I'm wondering if I should even bother working on one or just wait for hardware accelerated RT to blow everything out of the water.
Personally i decided for the latter option.
I already use compute RT for the realtime GI project (multibounce diffuse and glossy reflections) i'm working on, but this is a special case implementation - it uses hierarchy of surfels instead triangles and aggressive LOD, also this allowed me elegant solutions for the data divergence problem of classic RT.
But i planned to implement classic RT as well for sharper reflections. I can still get some benefit from my surfel data structure, which is BVH, geometry and LOD in one thing.So they would be interesting and maybe promising to work on.
Then when RTX has been announced i decided to drop my plans. RTX is not perfect, but it can give fully accurate results for sharp reflections and shadows. I could not deliver this accuracy with my own surfel stuff.
And i would not want to work on compute full scene triangles raytracing, becasue after some years everyone will have HW RT on his GPU.
My personal assumption: If Crytek had known about upcoming RTX, they would not have worked on their very advanced RT solution either.
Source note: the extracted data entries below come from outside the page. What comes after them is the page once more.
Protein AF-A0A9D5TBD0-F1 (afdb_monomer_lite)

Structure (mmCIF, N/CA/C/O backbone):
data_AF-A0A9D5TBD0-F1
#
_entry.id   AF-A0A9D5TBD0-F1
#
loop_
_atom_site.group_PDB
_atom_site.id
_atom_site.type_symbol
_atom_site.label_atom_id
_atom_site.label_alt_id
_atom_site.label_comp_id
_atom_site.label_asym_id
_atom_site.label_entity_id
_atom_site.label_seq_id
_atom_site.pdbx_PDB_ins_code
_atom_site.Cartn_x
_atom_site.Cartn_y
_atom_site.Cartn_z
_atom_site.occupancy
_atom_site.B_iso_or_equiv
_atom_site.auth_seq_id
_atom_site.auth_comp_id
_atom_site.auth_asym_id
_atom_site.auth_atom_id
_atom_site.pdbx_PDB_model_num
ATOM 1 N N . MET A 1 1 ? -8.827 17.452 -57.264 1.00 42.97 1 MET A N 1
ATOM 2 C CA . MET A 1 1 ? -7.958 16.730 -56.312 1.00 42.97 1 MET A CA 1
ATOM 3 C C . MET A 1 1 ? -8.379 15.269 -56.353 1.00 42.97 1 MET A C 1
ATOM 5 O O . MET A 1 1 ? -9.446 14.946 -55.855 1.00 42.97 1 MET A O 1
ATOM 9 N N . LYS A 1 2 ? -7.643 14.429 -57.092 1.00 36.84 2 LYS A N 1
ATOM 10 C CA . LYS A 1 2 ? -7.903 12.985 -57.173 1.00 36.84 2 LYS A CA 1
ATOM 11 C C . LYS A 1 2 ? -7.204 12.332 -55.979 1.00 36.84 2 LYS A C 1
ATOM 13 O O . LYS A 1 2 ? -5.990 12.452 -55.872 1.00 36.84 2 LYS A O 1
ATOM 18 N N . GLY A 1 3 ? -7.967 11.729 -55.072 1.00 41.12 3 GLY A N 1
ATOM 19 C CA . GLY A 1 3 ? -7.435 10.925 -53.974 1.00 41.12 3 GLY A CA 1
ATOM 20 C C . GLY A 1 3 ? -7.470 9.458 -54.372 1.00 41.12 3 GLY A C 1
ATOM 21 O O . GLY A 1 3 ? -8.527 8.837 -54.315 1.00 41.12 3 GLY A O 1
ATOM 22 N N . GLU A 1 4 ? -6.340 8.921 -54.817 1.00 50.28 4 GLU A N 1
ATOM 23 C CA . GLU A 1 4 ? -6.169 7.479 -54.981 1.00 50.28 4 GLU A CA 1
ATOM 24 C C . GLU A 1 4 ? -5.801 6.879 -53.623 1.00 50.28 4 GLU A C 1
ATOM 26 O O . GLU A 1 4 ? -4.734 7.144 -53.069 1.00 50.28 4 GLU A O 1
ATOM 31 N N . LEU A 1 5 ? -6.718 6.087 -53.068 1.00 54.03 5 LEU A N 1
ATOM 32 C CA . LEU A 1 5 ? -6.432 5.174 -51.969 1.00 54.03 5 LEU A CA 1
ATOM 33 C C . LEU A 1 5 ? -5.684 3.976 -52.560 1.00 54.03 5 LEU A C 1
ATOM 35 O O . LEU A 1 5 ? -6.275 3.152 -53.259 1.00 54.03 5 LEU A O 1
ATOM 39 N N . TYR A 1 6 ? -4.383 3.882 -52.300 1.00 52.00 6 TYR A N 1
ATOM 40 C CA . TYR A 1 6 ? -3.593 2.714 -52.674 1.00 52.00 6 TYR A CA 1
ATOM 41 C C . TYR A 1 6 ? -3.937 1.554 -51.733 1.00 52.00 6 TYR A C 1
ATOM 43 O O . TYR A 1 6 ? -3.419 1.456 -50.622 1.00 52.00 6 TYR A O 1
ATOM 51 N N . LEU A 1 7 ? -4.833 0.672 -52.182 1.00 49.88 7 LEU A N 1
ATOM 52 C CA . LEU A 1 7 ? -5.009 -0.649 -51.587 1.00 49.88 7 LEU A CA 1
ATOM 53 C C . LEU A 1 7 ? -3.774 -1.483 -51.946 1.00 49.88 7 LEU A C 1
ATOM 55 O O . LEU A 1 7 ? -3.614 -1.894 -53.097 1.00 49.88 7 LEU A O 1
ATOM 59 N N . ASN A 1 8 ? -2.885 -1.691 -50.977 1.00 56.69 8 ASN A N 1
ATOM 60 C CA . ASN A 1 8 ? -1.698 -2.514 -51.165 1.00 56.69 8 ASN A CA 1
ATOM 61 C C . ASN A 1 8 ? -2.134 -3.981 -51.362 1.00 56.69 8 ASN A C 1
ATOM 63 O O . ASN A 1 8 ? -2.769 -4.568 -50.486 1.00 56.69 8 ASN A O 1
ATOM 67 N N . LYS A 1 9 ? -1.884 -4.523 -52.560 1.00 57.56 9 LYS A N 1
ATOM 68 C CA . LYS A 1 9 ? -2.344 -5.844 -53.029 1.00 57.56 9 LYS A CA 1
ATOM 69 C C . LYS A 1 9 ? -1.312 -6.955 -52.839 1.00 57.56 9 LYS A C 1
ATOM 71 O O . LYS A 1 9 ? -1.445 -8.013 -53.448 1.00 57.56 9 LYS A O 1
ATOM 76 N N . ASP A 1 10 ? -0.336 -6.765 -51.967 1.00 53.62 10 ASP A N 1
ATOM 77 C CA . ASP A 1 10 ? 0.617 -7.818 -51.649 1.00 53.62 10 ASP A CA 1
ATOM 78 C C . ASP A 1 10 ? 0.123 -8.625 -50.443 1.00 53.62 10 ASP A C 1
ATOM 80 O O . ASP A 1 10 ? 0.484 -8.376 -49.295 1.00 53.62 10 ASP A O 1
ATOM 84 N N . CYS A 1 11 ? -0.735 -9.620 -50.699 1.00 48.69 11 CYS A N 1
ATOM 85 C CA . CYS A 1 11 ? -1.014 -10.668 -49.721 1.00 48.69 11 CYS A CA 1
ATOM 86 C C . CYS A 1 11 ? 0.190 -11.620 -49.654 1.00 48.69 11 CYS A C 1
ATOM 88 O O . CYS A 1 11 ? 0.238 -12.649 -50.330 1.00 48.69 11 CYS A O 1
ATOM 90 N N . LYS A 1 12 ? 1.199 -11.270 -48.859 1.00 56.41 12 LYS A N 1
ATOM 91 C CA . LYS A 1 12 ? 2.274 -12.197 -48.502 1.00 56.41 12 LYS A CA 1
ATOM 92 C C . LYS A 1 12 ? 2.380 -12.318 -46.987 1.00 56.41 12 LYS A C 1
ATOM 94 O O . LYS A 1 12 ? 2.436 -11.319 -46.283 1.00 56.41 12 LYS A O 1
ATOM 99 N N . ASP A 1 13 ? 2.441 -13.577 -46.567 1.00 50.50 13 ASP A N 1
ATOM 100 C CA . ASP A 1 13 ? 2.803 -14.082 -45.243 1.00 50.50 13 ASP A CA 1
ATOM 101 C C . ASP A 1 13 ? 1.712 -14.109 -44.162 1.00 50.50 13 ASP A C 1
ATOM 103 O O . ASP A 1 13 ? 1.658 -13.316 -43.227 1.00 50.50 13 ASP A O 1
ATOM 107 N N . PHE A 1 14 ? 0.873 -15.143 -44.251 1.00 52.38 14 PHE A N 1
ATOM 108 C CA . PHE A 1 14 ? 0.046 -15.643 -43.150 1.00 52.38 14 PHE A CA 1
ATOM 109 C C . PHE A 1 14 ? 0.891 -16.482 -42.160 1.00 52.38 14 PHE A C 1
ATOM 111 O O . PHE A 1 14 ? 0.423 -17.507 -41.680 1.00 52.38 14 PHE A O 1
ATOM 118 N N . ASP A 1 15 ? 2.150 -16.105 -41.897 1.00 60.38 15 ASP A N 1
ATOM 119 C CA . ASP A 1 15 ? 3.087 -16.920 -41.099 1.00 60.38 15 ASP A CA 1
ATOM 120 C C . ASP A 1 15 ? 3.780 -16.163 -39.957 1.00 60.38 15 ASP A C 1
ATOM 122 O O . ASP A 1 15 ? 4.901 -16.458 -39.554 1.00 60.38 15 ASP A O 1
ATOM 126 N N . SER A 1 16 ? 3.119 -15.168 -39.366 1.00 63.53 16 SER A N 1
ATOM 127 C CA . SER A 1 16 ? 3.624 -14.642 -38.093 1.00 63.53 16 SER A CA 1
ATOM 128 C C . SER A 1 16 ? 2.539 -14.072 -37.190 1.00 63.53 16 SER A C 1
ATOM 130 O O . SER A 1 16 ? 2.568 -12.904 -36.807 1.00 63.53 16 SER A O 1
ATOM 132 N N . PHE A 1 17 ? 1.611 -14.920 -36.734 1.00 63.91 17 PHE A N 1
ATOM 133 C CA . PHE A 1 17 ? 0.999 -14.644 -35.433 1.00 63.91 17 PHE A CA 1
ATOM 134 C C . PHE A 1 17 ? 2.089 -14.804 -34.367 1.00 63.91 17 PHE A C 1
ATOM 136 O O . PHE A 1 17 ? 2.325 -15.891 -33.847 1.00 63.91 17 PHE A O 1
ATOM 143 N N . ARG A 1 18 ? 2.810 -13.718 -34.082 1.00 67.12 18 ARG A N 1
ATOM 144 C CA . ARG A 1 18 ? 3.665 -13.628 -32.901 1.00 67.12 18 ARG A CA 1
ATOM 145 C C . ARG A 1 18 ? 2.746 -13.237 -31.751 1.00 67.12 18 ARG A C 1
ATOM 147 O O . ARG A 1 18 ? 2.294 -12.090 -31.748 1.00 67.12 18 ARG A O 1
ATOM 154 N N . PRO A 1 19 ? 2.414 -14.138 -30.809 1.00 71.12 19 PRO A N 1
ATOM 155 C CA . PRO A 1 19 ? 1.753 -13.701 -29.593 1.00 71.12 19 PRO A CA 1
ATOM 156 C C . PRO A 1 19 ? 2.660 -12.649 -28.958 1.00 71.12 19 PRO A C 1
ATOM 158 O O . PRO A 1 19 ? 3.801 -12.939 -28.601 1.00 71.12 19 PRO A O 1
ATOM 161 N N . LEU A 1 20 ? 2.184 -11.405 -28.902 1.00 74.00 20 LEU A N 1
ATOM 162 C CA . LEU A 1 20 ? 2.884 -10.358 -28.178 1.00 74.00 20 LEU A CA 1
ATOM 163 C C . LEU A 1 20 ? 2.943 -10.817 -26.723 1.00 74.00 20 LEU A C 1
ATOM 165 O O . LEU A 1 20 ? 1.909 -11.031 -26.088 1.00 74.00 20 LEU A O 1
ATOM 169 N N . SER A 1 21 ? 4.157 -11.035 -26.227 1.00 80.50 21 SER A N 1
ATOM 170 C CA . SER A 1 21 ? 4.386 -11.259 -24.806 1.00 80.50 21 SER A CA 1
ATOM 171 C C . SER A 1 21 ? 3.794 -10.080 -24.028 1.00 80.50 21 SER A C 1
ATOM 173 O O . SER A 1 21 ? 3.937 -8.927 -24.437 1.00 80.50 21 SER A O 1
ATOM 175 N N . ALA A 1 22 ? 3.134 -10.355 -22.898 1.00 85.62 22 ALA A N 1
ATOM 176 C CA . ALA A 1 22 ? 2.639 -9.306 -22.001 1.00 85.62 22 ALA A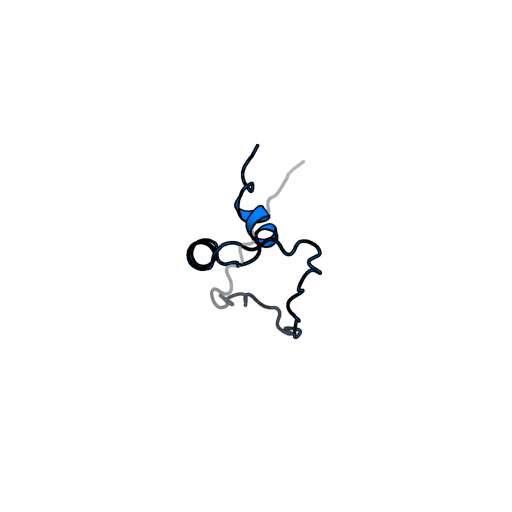 CA 1
ATOM 177 C C . ALA A 1 22 ? 3.780 -8.443 -21.430 1.00 85.62 22 ALA A C 1
ATOM 179 O O . ALA A 1 22 ? 3.546 -7.330 -20.962 1.00 85.62 22 ALA A O 1
ATOM 180 N N . PHE A 1 23 ? 5.006 -8.965 -21.477 1.00 84.12 23 PHE A N 1
ATOM 181 C CA . PHE A 1 23 ? 6.213 -8.326 -20.984 1.00 84.12 23 PHE A CA 1
ATOM 182 C C . PHE A 1 23 ? 7.190 -8.016 -22.126 1.00 84.12 23 PHE A C 1
ATOM 184 O O . PHE A 1 23 ? 7.226 -8.762 -23.110 1.00 84.12 23 PHE A O 1
ATOM 191 N N . PRO A 1 24 ? 7.993 -6.945 -22.001 1.00 87.44 24 PRO A N 1
ATOM 192 C CA . PRO A 1 24 ? 9.067 -6.658 -22.946 1.00 87.44 24 PRO A CA 1
ATOM 193 C C . PRO A 1 24 ? 10.135 -7.763 -22.931 1.00 87.44 24 PRO A C 1
ATOM 195 O O . PRO A 1 24 ? 10.305 -8.447 -21.919 1.00 87.44 24 PRO A O 1
ATOM 198 N N . ASP A 1 25 ? 10.878 -7.890 -24.036 1.00 86.31 25 ASP A N 1
ATOM 199 C CA . ASP A 1 25 ? 11.938 -8.900 -24.210 1.00 86.31 25 ASP A CA 1
ATOM 200 C C . ASP A 1 25 ? 12.972 -8.873 -23.073 1.00 86.31 25 ASP A C 1
ATOM 202 O O . ASP A 1 25 ? 13.454 -9.918 -22.644 1.00 86.31 25 ASP A O 1
ATOM 206 N N . ASP A 1 26 ? 13.259 -7.679 -22.548 1.00 88.31 26 ASP A N 1
ATOM 207 C CA . ASP A 1 26 ? 14.141 -7.468 -21.404 1.00 88.31 26 ASP A CA 1
ATOM 208 C C . ASP A 1 26 ? 13.309 -7.010 -20.195 1.00 88.31 26 ASP A C 1
ATOM 210 O O . ASP A 1 26 ? 13.058 -5.822 -19.962 1.00 88.31 26 ASP A O 1
ATOM 214 N N . THR A 1 27 ? 12.777 -7.982 -19.454 1.00 86.94 27 THR A N 1
ATOM 215 C CA . THR A 1 27 ? 11.939 -7.712 -18.281 1.00 86.94 27 THR A CA 1
ATOM 216 C C . THR A 1 27 ? 12.818 -7.358 -17.089 1.00 86.94 27 THR A C 1
ATOM 218 O O . THR A 1 27 ? 13.482 -8.213 -16.507 1.00 86.94 27 THR A O 1
ATOM 221 N N . VAL A 1 28 ? 12.799 -6.089 -16.689 1.00 88.06 28 VAL A N 1
ATOM 222 C CA . VAL A 1 28 ? 13.509 -5.639 -15.488 1.00 88.06 28 VAL A CA 1
ATOM 223 C C . VAL A 1 28 ? 12.862 -6.197 -14.218 1.00 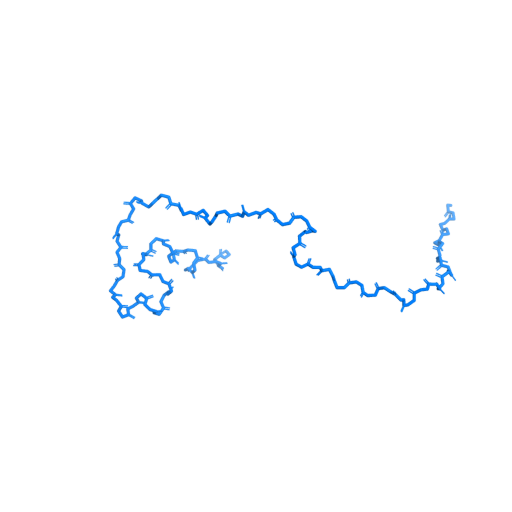88.06 28 VAL A C 1
ATOM 225 O O . VAL A 1 28 ? 11.638 -6.195 -14.070 1.00 88.06 28 VAL A O 1
ATOM 228 N N . THR A 1 29 ? 13.686 -6.631 -13.262 1.00 86.62 29 THR A N 1
ATOM 229 C CA . THR A 1 29 ? 13.219 -6.993 -11.918 1.00 86.62 29 THR A CA 1
ATOM 230 C C . THR A 1 29 ? 12.650 -5.754 -11.231 1.00 86.62 29 THR A C 1
ATOM 232 O O . THR A 1 29 ? 13.393 -4.855 -10.838 1.00 86.62 29 THR A O 1
ATOM 235 N N . ALA A 1 30 ? 11.329 -5.701 -11.074 1.00 82.19 30 ALA A N 1
ATOM 236 C CA . ALA A 1 30 ? 10.657 -4.643 -10.332 1.00 82.19 30 ALA A CA 1
ATOM 237 C C . ALA A 1 30 ? 10.433 -5.060 -8.873 1.00 82.19 30 ALA A C 1
ATOM 239 O O . ALA A 1 30 ? 10.017 -6.183 -8.588 1.00 82.19 30 ALA A O 1
ATOM 240 N N . MET A 1 31 ? 10.661 -4.132 -7.944 1.00 84.25 31 MET A N 1
ATOM 241 C CA . MET A 1 31 ? 10.196 -4.269 -6.565 1.00 84.25 31 MET A CA 1
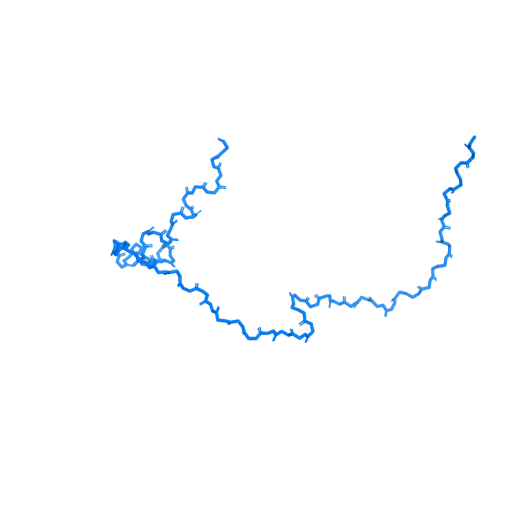ATOM 242 C C . MET A 1 31 ? 8.774 -3.721 -6.484 1.00 84.25 31 MET A C 1
ATOM 244 O O . MET A 1 31 ? 8.503 -2.632 -6.994 1.00 84.25 31 MET A O 1
ATOM 248 N N . ALA A 1 32 ? 7.866 -4.446 -5.832 1.00 77.31 32 ALA A N 1
ATOM 249 C CA . ALA A 1 32 ? 6.542 -3.910 -5.549 1.00 77.31 32 ALA A CA 1
ATOM 250 C C . ALA A 1 32 ? 6.689 -2.648 -4.685 1.00 77.31 32 ALA A C 1
ATOM 252 O O . ALA A 1 32 ? 7.279 -2.688 -3.603 1.00 77.31 32 ALA A O 1
ATOM 253 N N . TYR A 1 33 ? 6.171 -1.522 -5.171 1.00 75.94 33 TYR A N 1
ATOM 254 C CA . TYR A 1 33 ? 6.122 -0.302 -4.382 1.00 75.94 33 TYR A CA 1
ATOM 255 C C . TYR A 1 33 ? 5.125 -0.491 -3.238 1.00 75.94 33 TYR A C 1
ATOM 257 O O . TYR A 1 33 ? 3.929 -0.665 -3.474 1.00 75.94 33 TYR A O 1
ATOM 265 N N . VAL A 1 34 ? 5.621 -0.452 -2.002 1.00 75.62 34 VAL A N 1
ATOM 266 C CA . VAL A 1 34 ? 4.778 -0.426 -0.806 1.00 75.62 34 VAL A CA 1
ATOM 267 C C . VAL A 1 34 ? 4.672 1.031 -0.348 1.00 75.62 34 VAL A C 1
ATOM 269 O O . VAL A 1 34 ? 5.679 1.593 0.092 1.00 75.62 34 VAL A O 1
ATOM 272 N N . PRO A 1 35 ? 3.499 1.678 -0.470 1.00 74.19 35 PRO A N 1
ATOM 273 C CA . PRO A 1 35 ? 3.326 3.047 -0.007 1.00 74.19 35 PRO A CA 1
ATOM 274 C C . PRO A 1 35 ? 3.537 3.132 1.507 1.00 74.19 35 PRO A C 1
ATOM 276 O O . PRO A 1 35 ? 3.126 2.253 2.264 1.00 74.19 35 PRO A O 1
ATOM 279 N N . PHE A 1 36 ? 4.167 4.216 1.957 1.00 79.50 36 PHE A N 1
ATOM 280 C CA . PHE A 1 36 ? 4.311 4.487 3.382 1.00 79.50 36 PHE A CA 1
ATOM 281 C C . PHE A 1 36 ? 2.934 4.776 3.996 1.00 79.50 36 PHE A C 1
ATOM 283 O O . PHE A 1 36 ? 2.282 5.754 3.631 1.00 79.50 36 PHE A O 1
ATOM 290 N N . GLN A 1 37 ? 2.492 3.924 4.922 1.00 81.88 37 GLN A N 1
ATOM 291 C CA . GLN A 1 37 ? 1.193 4.053 5.582 1.00 81.88 37 GLN A CA 1
ATOM 292 C C . GLN A 1 37 ? 1.317 4.833 6.894 1.00 81.88 37 GLN A C 1
ATOM 294 O O . GLN A 1 37 ? 1.977 4.395 7.837 1.00 81.88 37 GLN A O 1
ATOM 299 N N . THR A 1 38 ? 0.648 5.983 6.968 1.00 86.12 38 THR A N 1
ATOM 300 C CA . THR A 1 38 ? 0.505 6.774 8.201 1.00 86.12 38 THR A CA 1
ATOM 301 C C . THR A 1 38 ? -0.701 6.326 9.024 1.00 86.12 38 THR A C 1
ATOM 303 O O . THR A 1 38 ? -0.640 6.312 10.254 1.00 86.12 38 THR A O 1
ATOM 306 N N . ASP A 1 39 ? -1.774 5.921 8.347 1.00 83.75 39 ASP A N 1
ATOM 307 C CA . ASP A 1 39 ? -2.990 5.394 8.950 1.00 83.75 39 ASP A CA 1
ATOM 308 C C . ASP A 1 39 ? -2.833 3.897 9.275 1.00 83.75 39 ASP A C 1
ATOM 310 O O . ASP A 1 39 ? -2.549 3.071 8.403 1.00 83.75 39 ASP A O 1
ATOM 314 N N . LYS A 1 40 ? -3.011 3.552 10.554 1.00 87.44 40 LYS A N 1
ATOM 315 C CA . LYS A 1 40 ? -2.911 2.181 11.082 1.00 87.44 40 LYS A CA 1
ATOM 316 C C . LYS A 1 40 ? -4.274 1.562 11.376 1.00 87.44 40 LYS A C 1
ATOM 318 O O . LYS A 1 40 ? -4.336 0.518 12.019 1.00 87.44 40 LYS A O 1
ATOM 323 N N . THR A 1 41 ? -5.360 2.199 10.947 1.00 92.12 41 THR A N 1
ATOM 324 C CA . THR A 1 41 ? -6.711 1.706 11.204 1.00 92.12 41 THR A CA 1
ATOM 325 C C . THR A 1 41 ? -6.949 0.425 10.406 1.00 92.12 41 THR A C 1
ATOM 327 O O . THR A 1 41 ? -6.904 0.418 9.169 1.00 92.12 41 THR A O 1
ATOM 330 N N . MET A 1 42 ? -7.182 -0.670 11.126 1.00 93.62 42 MET A N 1
ATOM 331 C CA . MET A 1 42 ? -7.347 -2.010 10.568 1.00 93.62 42 MET A CA 1
ATOM 332 C C . MET A 1 42 ? -8.813 -2.439 10.593 1.00 93.62 42 MET A C 1
ATOM 334 O O . MET A 1 42 ? -9.574 -2.047 11.478 1.00 93.62 42 MET A O 1
ATOM 338 N N . PHE A 1 43 ? -9.196 -3.264 9.623 1.00 93.56 43 PHE A N 1
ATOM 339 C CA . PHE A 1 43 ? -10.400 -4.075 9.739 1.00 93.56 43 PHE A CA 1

This leaves only two reasons to work on compute RT: For learning, and for fun.
Is it worth to work out your own compute raytracer for learning purposes? (Same question: Is it worth to learn how software rasterization works?)
IMO the answer is more no than yes. I mean, it is worth to spend one or two weeks on it, but it is not worth to optimize it so it runs at practical performance. This takes too much time for little practical benefit.
I would have answered differently one or two decades ago, but nowadays game technology became complex, and you can not know everything in detail. You need to specialize on something, no matter if motivated by actual needs or just interest. And it also means you can only learn a small piece of the whole thing, which implies time spent on learning is limited.
So, if you are interested in RT, there are many things worth your time: Importance sampling, light sampling, denoising, etc. It's a whole lot of stuff.
(I've seen your posts here - results seem incorrect. You might want to focus on a simple correct pathtracer at first, and ignore performance. That's worth to learn no matter how hardware evolves.)
But the technical implementation of RT itself (forms of acceleration structures, traversal and intersection) seems no longer in the hands of software developers. It's a hardware thing now.